Quanto ao artigo 166.º da Lei nova ele tinha como correspondente o mesmo preceito da Lei antiga e apenas diferem num ponto substancial, que não está em causa nos autos. Como dissemos no acórdão de 23 de Maio de 2018, no Processo n.º 7/2018, no que respeita às concessões provisórias, as alíneas 1) e 2) do n.º 1 do artigo 166.º da Lei nova prevalecem sobre as alíneas a) e b) do n.º 1 do artigo 166.º da Lei antiga. Em ambas as Leis as concessões provisórias caducam por falta de aproveitamento do terreno nos prazos e termos contratuais. Sendo o contrato omisso quanto aos prazos é que as condições da caducidade difeririam. No caso dos autos foi fixado no contrato um prazo de aproveitamento, pelo que o novo artigo 166.º no que à recorrente respeita, em nada inova.
No que respeita à alínea 2) do artigo 215.º da Lei nova quanto ao regime aplicável aos direitos e deveres dos concessionários das concessões provisórias de pretérito, dispõe-se que prevalece sempre o estipulado nos respectivos contratos, o que acautela totalmente os direitos adquiridos de todos os concessionários cujas concessões provisórias são anteriores à entrada em vigor da Lei, ou seja, 1 de Março de 2014. Quanto ao não convencionado, faz-se prevalecer a lei nova, que se passa a aplicar àqueles direitos e deveres dos concessionários.
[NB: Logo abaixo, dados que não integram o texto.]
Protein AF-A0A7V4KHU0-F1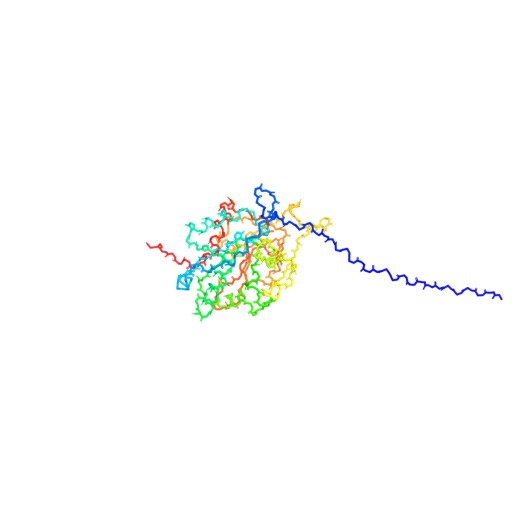 (afdb_monomer)

Secondary structure (DSSP, 8-state):
------------------------------B-TTS-B----S-----S-HHHHHH--EEEE--TTS--SSEE-HHHHHHHHHHTTPEEE-HHHHHHHHHHHHHTT--TT-EEEETTSSEEGGGSSSSSTTSHHHHHHHTT-EEEEESSSTTSEEEETTTEEEE-TTHHHHHHH---EEE-B-TTT-PBP-TTSPPEEPEEPHHHHHTT--SPPEESEEEEGGGSSEEEEEEETTEEEEEEE-S-TT-TT-EEEEE-BS-EETT-HHHHHHHHHHHHTTTS-----

Sequence (285 aa):
MKEKINLVVLTITSFLLSCAISDRFSWDPIVNKEGEIIRKSEKEKIKIDDETLLNTKLVVFYDENYTTSWVIYPQYLVSFLESKGFKILNSHELKRWMELHVNKDTAYGSVCVMSMGIVPRNLIDPRNKKCILYKYLFAGGRVVWIGDYPLWVIGSEGGYTESFGDEIAWDILDISGGRLVDYETGAALTLTTPAKSASITEEGKKWGMNVIDNAHTFFYTINVTKTFSDVHPLYCCSWIKTYNFNYPNSGFIRYRSTLYDGRNNQLNEDVYRIATYEIIKEKEK

Solvent-accessible surface area (backbone atoms only — not comparable to full-atom values): 15590 Å² total; per-residue (Å²): 134,87,86,83,85,84,79,80,78,81,77,80,76,75,86,71,78,76,74,70,77,66,85,73,79,69,82,66,79,59,50,47,100,84,68,47,74,56,71,71,80,65,83,79,69,72,85,71,54,70,68,64,43,63,73,53,42,40,33,32,46,58,46,90,50,38,58,54,32,48,35,43,61,38,67,45,36,49,54,52,42,40,78,71,66,28,44,81,25,37,69,63,43,44,43,50,38,41,50,46,21,44,76,67,74,50,15,52,74,24,33,38,34,35,46,32,29,44,37,52,48,79,34,42,53,58,82,33,59,83,4,53,53,41,44,20,24,49,49,21,14,27,37,38,39,34,14,54,66,71,55,24,34,33,26,39,78,59,47,42,73,49,77,63,50,60,59,53,22,32,56,47,66,56,39,59,65,48,67,38,56,42,85,89,77,64,46,68,37,46,97,92,41,84,54,48,71,32,48,73,33,74,60,14,45,73,39,47,49,80,72,75,42,38,29,28,37,35,28,42,44,90,52,40,70,45,56,26,19,31,73,46,97,59,29,24,40,18,34,35,33,56,65,21,84,95,34,77,90,24,12,47,29,41,50,42,15,40,78,37,57,26,79,40,63,68,59,47,51,26,51,51,36,53,65,40,54,87,56,67,69,74,87,78,124

Structure (mmCIF, N/CA/C/O backbone):
data_AF-A0A7V4KHU0-F1
#
_entry.id   AF-A0A7V4KHU0-F1
#
loop_
_atom_site.group_PDB
_atom_site.id
_atom_site.type_symbol
_atom_site.label_atom_id
_atom_site.label_alt_id
_atom_site.label_comp_id
_atom_site.label_asym_id
_atom_site.label_entity_id
_atom_site.label_seq_id
_atom_site.pdbx_PDB_ins_code
_atom_site.Cartn_x
_atom_site.Cartn_y
_atom_site.Cartn_z
_atom_site.occupancy
_atom_site.B_iso_or_equiv
_atom_site.auth_seq_id
_atom_site.auth_comp_id
_atom_site.auth_asym_id
_atom_site.auth_atom_id
_atom_site.pdbx_PDB_model_num
ATOM 1 N N . MET A 1 1 ? 79.743 -8.683 5.730 1.00 41.38 1 MET A N 1
ATOM 2 C CA . MET A 1 1 ? 79.009 -8.370 4.483 1.00 41.38 1 MET A CA 1
ATOM 3 C C . MET A 1 1 ? 77.638 -7.869 4.912 1.00 41.38 1 MET A C 1
ATOM 5 O O . MET A 1 1 ? 77.025 -8.528 5.737 1.00 41.38 1 MET A O 1
ATOM 9 N N . LYS A 1 2 ? 77.275 -6.644 4.521 1.00 35.59 2 LYS A N 1
ATOM 10 C CA . LYS A 1 2 ? 76.184 -5.845 5.106 1.00 35.59 2 LYS A CA 1
ATOM 11 C C . LYS A 1 2 ? 74.790 -6.420 4.811 1.00 35.59 2 LYS A C 1
ATOM 13 O O . LYS A 1 2 ? 74.551 -6.914 3.714 1.00 35.59 2 LYS A O 1
ATOM 18 N N . GLU A 1 3 ? 73.913 -6.296 5.803 1.00 39.12 3 GLU A N 1
ATOM 19 C CA . GLU A 1 3 ? 72.488 -6.645 5.815 1.00 39.12 3 GLU A CA 1
ATOM 20 C C . GLU A 1 3 ? 71.673 -5.968 4.703 1.00 39.12 3 GLU A C 1
ATOM 22 O O . GLU A 1 3 ? 71.917 -4.811 4.356 1.00 39.12 3 GLU A O 1
ATOM 27 N N . LYS A 1 4 ? 70.618 -6.654 4.246 1.00 32.97 4 LYS A N 1
ATOM 28 C CA . LYS A 1 4 ? 69.380 -6.026 3.763 1.00 32.97 4 LYS A CA 1
ATOM 29 C C . LYS A 1 4 ? 68.184 -6.847 4.243 1.00 3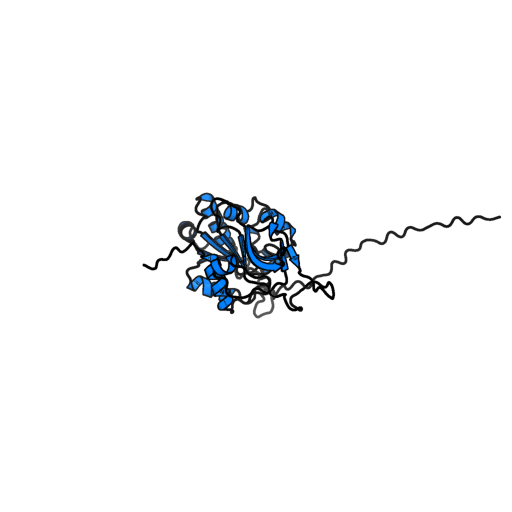2.97 4 LYS A C 1
ATOM 31 O O . LYS A 1 4 ? 67.841 -7.867 3.653 1.00 32.97 4 LYS A O 1
ATOM 36 N N . ILE A 1 5 ? 67.568 -6.389 5.328 1.00 39.59 5 ILE A N 1
ATOM 37 C CA . ILE A 1 5 ? 66.232 -6.808 5.755 1.00 39.59 5 ILE A CA 1
ATOM 38 C C . ILE A 1 5 ? 65.243 -6.014 4.896 1.00 39.59 5 ILE A C 1
ATOM 40 O O . ILE A 1 5 ? 65.180 -4.789 4.991 1.00 39.59 5 ILE A O 1
ATOM 44 N N . ASN A 1 6 ? 64.508 -6.698 4.019 1.00 33.81 6 ASN A N 1
ATOM 45 C CA . ASN A 1 6 ? 63.420 -6.083 3.263 1.00 33.81 6 ASN A CA 1
ATOM 46 C C . ASN A 1 6 ? 62.210 -5.918 4.188 1.00 33.81 6 ASN A C 1
ATOM 48 O O . ASN A 1 6 ? 61.522 -6.880 4.521 1.00 33.81 6 ASN A O 1
ATOM 52 N N . LEU A 1 7 ? 61.983 -4.676 4.608 1.00 29.53 7 LEU A N 1
ATOM 53 C CA . LEU A 1 7 ? 60.800 -4.231 5.328 1.00 29.53 7 LEU A CA 1
ATOM 54 C C . LEU A 1 7 ? 59.610 -4.215 4.353 1.00 29.53 7 LEU A C 1
ATOM 56 O O . LEU A 1 7 ? 59.518 -3.341 3.492 1.00 29.53 7 LEU A O 1
ATOM 60 N N . VAL A 1 8 ? 58.708 -5.190 4.466 1.00 34.31 8 VAL A N 1
ATOM 61 C CA . VAL A 1 8 ? 57.414 -5.160 3.771 1.00 34.31 8 VAL A CA 1
ATOM 62 C C . VAL A 1 8 ? 56.516 -4.183 4.525 1.00 34.31 8 VAL A C 1
ATOM 64 O O . VAL A 1 8 ? 55.992 -4.491 5.593 1.00 34.31 8 VAL A O 1
ATOM 67 N N . VAL A 1 9 ? 56.388 -2.971 3.990 1.00 31.33 9 VAL A N 1
ATOM 68 C CA . VAL A 1 9 ? 55.434 -1.968 4.466 1.00 31.33 9 VAL A CA 1
ATOM 69 C C . VAL A 1 9 ? 54.039 -2.425 4.046 1.00 31.33 9 VAL A C 1
ATOM 71 O O . VAL A 1 9 ? 53.696 -2.407 2.867 1.00 31.33 9 VAL A O 1
ATOM 74 N N . LEU A 1 10 ? 53.248 -2.870 5.021 1.00 28.52 10 LEU A N 1
ATOM 75 C CA . LEU A 1 10 ? 51.829 -3.155 4.855 1.00 28.52 10 LEU A CA 1
ATOM 76 C C . LEU A 1 10 ? 51.091 -1.808 4.778 1.00 28.52 10 LEU A C 1
ATOM 78 O O . LEU A 1 10 ? 50.796 -1.185 5.797 1.00 28.52 10 LEU A O 1
ATOM 82 N N . THR A 1 11 ? 50.849 -1.309 3.570 1.00 32.22 11 THR A N 1
ATOM 83 C CA . THR A 1 11 ? 50.009 -0.128 3.358 1.00 32.22 11 THR A CA 1
ATOM 84 C C . THR A 1 11 ? 48.564 -0.513 3.656 1.00 32.22 11 THR A C 1
ATOM 86 O O . THR A 1 11 ? 47.899 -1.161 2.852 1.00 32.22 11 THR A O 1
ATOM 89 N N . ILE A 1 12 ? 48.079 -0.132 4.838 1.00 30.55 12 ILE A N 1
ATOM 90 C CA . ILE A 1 12 ? 46.652 -0.123 5.165 1.00 30.55 12 ILE A CA 1
ATOM 91 C C . ILE A 1 12 ? 46.029 0.976 4.302 1.00 30.55 12 ILE A C 1
ATOM 93 O O . ILE A 1 12 ? 46.062 2.154 4.655 1.00 30.55 12 ILE A O 1
ATOM 97 N N . THR A 1 13 ? 45.519 0.608 3.129 1.00 33.12 13 THR A N 1
ATOM 98 C CA . THR A 1 13 ? 44.639 1.478 2.354 1.00 33.12 13 THR A CA 1
ATOM 99 C C . THR A 1 13 ? 43.327 1.592 3.113 1.00 33.12 13 THR A C 1
ATOM 101 O O . THR A 1 13 ? 42.541 0.654 3.223 1.00 33.12 13 THR A O 1
ATOM 104 N N . SER A 1 14 ? 43.147 2.768 3.700 1.00 32.88 14 SER A N 1
ATOM 105 C CA . SER A 1 14 ? 41.920 3.238 4.311 1.00 32.88 14 SER A CA 1
ATOM 106 C C . SER A 1 14 ? 40.726 2.964 3.397 1.00 32.88 14 SER A C 1
ATOM 108 O O . SER A 1 14 ? 40.656 3.432 2.261 1.00 32.88 14 SER A O 1
ATOM 110 N N . PHE A 1 15 ? 39.771 2.212 3.940 1.00 31.80 15 PHE A N 1
ATOM 111 C CA . PHE A 1 15 ? 38.401 2.094 3.461 1.00 31.80 15 PHE A CA 1
ATOM 112 C C . PHE A 1 15 ? 37.744 3.478 3.576 1.00 31.80 15 PHE A C 1
ATOM 114 O O . PHE A 1 15 ? 37.057 3.797 4.544 1.00 31.80 15 PHE A O 1
ATOM 121 N N . LEU A 1 16 ? 38.022 4.358 2.617 1.00 29.12 16 LEU A N 1
ATOM 122 C CA . LEU A 1 16 ? 37.207 5.539 2.413 1.00 29.12 16 LEU A CA 1
ATOM 123 C C . LEU A 1 16 ? 35.948 5.066 1.702 1.00 29.12 16 LEU A C 1
ATOM 125 O O . LEU A 1 16 ? 35.972 4.749 0.515 1.00 29.12 16 LEU A O 1
ATOM 129 N N . LEU A 1 17 ? 34.865 5.001 2.482 1.00 28.95 17 LEU A N 1
ATOM 130 C CA . LEU A 1 17 ? 33.497 5.149 2.009 1.00 28.95 17 LEU A CA 1
ATOM 131 C C . LEU A 1 17 ? 33.496 6.191 0.883 1.00 28.95 17 LEU A C 1
ATOM 133 O O . LEU A 1 17 ? 33.476 7.397 1.139 1.00 28.95 17 LEU A O 1
ATOM 137 N N . SER A 1 18 ? 33.457 5.744 -0.370 1.00 27.81 18 SER A N 1
ATOM 138 C CA . SER A 1 18 ? 32.754 6.526 -1.366 1.00 27.81 18 SER A CA 1
ATOM 139 C C . SER A 1 18 ? 31.287 6.370 -0.997 1.00 27.81 18 SER A C 1
ATOM 141 O O . SER A 1 18 ? 30.599 5.456 -1.454 1.00 27.81 18 SER A O 1
ATOM 143 N N . CYS A 1 19 ? 30.818 7.254 -0.116 1.00 26.70 19 CYS A N 1
ATOM 144 C CA . CYS A 1 19 ? 29.452 7.726 -0.180 1.00 26.70 19 CYS A CA 1
ATOM 145 C C . CYS A 1 19 ? 29.270 8.237 -1.608 1.00 26.70 19 CYS A C 1
ATOM 147 O O . CYS A 1 19 ? 29.508 9.408 -1.897 1.00 26.70 19 CYS A O 1
ATOM 149 N N . ALA A 1 20 ? 28.923 7.330 -2.521 1.00 27.78 20 ALA A N 1
ATOM 150 C CA . ALA A 1 20 ? 28.250 7.698 -3.736 1.00 27.78 20 ALA A CA 1
ATOM 151 C C . ALA A 1 20 ? 26.992 8.398 -3.240 1.00 27.78 20 ALA A C 1
ATOM 153 O O . ALA A 1 20 ? 26.073 7.778 -2.698 1.00 27.78 20 ALA A O 1
ATOM 154 N N . ILE A 1 21 ? 27.045 9.724 -3.306 1.00 35.78 21 ILE A N 1
ATOM 155 C CA . ILE A 1 21 ? 25.894 10.602 -3.295 1.00 35.78 21 ILE A CA 1
ATOM 156 C C . ILE A 1 21 ? 25.060 10.079 -4.459 1.00 35.78 21 ILE A C 1
ATOM 158 O O . ILE A 1 21 ? 25.283 10.436 -5.608 1.00 35.78 21 ILE A O 1
ATOM 162 N N . SER A 1 22 ? 24.213 9.088 -4.178 1.00 32.62 22 SER A N 1
ATOM 163 C CA . SER A 1 22 ? 23.179 8.693 -5.113 1.00 32.62 22 SER A CA 1
ATOM 164 C C . SER A 1 22 ? 22.343 9.940 -5.280 1.00 32.62 22 SER A C 1
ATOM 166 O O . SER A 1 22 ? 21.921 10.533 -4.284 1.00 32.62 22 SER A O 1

Ora, no contrato dos autos não se previa a possibilidade de renovação das concessões provisórias, que, aliás, não seria legal.
Por outro lado, no caso dos autos não está em causa nenhuma ablação de direitos pela Lei nova, na medida em que – e é este o único aspecto suscitado pela recorrente - dos artigos 49.º, 54.º e 55.º da Lei 6/80/M já resultava que as concessões provisórias não podem ser renovadas. Neste aspecto, a Lei nova não retirou nenhum direito aos concessionários provisórios de pretérito.
Não há, portanto, nenhuma violação do disposto no artigo 120.º da Lei Básica.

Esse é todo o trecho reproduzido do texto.